Problem statement: Would you please output, word for word, the span of the listing below that opens on the line containing "ATOM 34 C C" and closes on the line containing "ATOM 39 C C"? Include both ends and nothing more.

** Stored data follows **

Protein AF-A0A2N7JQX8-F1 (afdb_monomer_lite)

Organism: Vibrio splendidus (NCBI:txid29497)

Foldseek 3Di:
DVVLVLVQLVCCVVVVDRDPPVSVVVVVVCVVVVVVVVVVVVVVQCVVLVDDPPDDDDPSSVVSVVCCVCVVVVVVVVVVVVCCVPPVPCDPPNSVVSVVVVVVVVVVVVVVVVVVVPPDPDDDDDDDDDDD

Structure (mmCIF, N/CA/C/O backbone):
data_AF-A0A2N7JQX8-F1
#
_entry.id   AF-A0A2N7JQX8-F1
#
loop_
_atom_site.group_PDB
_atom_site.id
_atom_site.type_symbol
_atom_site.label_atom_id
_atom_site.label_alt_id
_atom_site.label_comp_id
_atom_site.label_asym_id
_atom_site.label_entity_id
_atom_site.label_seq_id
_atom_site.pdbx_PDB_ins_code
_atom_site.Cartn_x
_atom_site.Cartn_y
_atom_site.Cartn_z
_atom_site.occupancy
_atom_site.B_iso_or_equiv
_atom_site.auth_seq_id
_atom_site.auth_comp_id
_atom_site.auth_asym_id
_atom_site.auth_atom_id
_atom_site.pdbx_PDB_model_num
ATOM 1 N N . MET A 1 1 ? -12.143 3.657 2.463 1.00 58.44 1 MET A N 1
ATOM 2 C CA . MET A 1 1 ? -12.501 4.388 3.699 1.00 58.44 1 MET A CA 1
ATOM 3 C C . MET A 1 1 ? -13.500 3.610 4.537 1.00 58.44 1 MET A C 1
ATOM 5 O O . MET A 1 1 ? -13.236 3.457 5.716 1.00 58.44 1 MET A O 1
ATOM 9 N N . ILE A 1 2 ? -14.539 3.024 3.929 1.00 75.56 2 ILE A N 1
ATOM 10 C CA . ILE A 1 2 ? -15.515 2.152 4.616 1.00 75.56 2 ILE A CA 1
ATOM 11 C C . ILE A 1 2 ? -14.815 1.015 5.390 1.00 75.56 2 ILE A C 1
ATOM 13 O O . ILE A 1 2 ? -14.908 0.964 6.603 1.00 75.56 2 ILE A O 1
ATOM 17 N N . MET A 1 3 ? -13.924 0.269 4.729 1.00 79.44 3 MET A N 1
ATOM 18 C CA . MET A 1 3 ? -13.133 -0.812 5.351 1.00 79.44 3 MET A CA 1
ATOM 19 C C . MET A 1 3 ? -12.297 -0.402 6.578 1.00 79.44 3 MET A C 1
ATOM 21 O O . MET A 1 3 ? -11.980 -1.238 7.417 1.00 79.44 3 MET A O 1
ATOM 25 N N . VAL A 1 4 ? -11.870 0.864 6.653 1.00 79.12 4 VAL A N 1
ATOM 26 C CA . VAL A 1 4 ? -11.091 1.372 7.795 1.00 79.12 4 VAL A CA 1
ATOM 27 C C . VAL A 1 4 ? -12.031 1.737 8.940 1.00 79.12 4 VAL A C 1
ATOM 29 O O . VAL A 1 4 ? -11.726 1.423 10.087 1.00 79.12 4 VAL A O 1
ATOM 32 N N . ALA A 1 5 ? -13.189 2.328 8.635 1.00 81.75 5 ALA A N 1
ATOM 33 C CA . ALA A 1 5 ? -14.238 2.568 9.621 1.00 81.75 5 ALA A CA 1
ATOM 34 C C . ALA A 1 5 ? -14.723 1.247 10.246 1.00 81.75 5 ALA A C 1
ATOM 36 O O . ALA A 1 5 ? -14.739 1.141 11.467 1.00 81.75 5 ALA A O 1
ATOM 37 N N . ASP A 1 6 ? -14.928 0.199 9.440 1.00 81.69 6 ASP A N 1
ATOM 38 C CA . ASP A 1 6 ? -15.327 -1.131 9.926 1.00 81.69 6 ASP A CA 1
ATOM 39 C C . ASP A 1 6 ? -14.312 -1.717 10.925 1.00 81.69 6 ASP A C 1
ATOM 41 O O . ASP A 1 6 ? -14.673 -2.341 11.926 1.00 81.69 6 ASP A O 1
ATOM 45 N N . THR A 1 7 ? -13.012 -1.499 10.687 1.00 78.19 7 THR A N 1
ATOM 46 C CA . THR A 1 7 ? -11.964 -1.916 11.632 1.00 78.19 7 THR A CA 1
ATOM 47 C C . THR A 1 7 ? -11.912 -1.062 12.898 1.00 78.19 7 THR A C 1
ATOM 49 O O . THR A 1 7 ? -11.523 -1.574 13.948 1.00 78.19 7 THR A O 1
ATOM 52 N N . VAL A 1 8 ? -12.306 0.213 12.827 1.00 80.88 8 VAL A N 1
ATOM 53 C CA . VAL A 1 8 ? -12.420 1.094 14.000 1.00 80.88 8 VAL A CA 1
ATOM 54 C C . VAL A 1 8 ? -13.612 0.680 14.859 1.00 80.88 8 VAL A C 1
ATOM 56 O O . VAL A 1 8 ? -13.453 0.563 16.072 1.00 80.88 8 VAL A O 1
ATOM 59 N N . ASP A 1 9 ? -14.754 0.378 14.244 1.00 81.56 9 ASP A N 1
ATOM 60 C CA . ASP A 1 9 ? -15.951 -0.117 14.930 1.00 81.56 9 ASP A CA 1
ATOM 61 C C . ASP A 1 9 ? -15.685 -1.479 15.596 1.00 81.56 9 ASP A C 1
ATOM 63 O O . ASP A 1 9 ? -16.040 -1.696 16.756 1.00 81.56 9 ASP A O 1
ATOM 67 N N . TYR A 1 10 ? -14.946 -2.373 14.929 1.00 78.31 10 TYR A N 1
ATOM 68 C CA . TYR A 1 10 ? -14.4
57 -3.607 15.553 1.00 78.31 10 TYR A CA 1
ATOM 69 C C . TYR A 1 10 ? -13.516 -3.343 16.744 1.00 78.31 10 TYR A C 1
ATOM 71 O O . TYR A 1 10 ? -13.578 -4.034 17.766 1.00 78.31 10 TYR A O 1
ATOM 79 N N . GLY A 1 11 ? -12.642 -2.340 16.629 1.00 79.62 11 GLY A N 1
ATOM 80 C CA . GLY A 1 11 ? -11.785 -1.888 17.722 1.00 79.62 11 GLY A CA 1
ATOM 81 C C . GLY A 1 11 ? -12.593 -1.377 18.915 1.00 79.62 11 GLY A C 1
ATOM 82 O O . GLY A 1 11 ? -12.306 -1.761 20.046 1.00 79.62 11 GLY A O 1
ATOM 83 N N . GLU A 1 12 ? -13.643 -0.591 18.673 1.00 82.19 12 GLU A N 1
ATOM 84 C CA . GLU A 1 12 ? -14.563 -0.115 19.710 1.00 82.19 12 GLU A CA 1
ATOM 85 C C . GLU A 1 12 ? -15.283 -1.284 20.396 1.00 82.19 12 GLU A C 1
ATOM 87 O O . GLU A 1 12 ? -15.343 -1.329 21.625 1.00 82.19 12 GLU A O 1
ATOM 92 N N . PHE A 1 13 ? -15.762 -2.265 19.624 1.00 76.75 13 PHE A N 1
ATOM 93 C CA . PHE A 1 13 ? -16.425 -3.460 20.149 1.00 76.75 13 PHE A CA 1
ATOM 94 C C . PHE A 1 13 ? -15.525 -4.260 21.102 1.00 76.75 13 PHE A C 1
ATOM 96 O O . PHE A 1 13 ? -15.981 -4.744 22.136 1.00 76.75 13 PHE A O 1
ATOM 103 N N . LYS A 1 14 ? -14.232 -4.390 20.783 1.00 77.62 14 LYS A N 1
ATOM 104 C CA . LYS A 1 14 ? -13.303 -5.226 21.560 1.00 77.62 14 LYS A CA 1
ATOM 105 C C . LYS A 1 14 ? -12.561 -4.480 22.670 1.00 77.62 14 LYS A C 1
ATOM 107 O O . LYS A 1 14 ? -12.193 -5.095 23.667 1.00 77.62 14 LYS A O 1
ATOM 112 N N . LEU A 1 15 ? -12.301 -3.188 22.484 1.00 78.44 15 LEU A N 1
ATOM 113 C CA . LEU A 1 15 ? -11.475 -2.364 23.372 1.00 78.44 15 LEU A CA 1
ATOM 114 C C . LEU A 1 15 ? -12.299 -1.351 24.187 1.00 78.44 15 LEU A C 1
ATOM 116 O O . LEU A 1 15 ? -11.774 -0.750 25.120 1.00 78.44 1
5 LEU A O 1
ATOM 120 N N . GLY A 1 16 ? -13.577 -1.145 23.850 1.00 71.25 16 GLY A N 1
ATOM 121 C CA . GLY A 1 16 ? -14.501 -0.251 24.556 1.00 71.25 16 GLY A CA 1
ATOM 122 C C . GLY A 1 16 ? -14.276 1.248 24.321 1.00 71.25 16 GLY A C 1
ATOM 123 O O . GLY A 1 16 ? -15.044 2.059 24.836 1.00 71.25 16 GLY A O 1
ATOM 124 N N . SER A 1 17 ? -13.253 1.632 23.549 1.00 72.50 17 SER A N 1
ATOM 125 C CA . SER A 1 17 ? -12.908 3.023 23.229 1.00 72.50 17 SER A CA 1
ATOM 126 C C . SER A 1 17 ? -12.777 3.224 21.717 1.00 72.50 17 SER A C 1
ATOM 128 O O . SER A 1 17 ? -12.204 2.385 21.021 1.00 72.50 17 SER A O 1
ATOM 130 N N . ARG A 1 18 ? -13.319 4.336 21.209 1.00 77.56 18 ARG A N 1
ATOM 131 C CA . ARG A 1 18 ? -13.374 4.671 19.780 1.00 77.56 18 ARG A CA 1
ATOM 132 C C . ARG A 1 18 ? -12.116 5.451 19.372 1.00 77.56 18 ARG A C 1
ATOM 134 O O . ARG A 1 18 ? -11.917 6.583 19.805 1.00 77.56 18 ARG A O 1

** End of Stored data **

The completed task:
ATOM 34 C C . ALA A 1 5 ? -14.723 1.247 10.246 1.00 81.75 5 ALA A C 1
ATOM 36 O O . ALA A 1 5 ? -14.739 1.141 11.467 1.00 81.75 5 ALA A O 1
ATOM 37 N N . ASP A 1 6 ? -14.928 0.199 9.440 1.00 81.69 6 ASP A N 1
ATOM 38 C CA . ASP A 1 6 ? -15.327 -1.131 9.926 1.00 81.69 6 ASP A CA 1
ATOM 39 C C . ASP A 1 6 ? -14.312 -1.717 10.925 1.00 81.69 6 ASP A C 1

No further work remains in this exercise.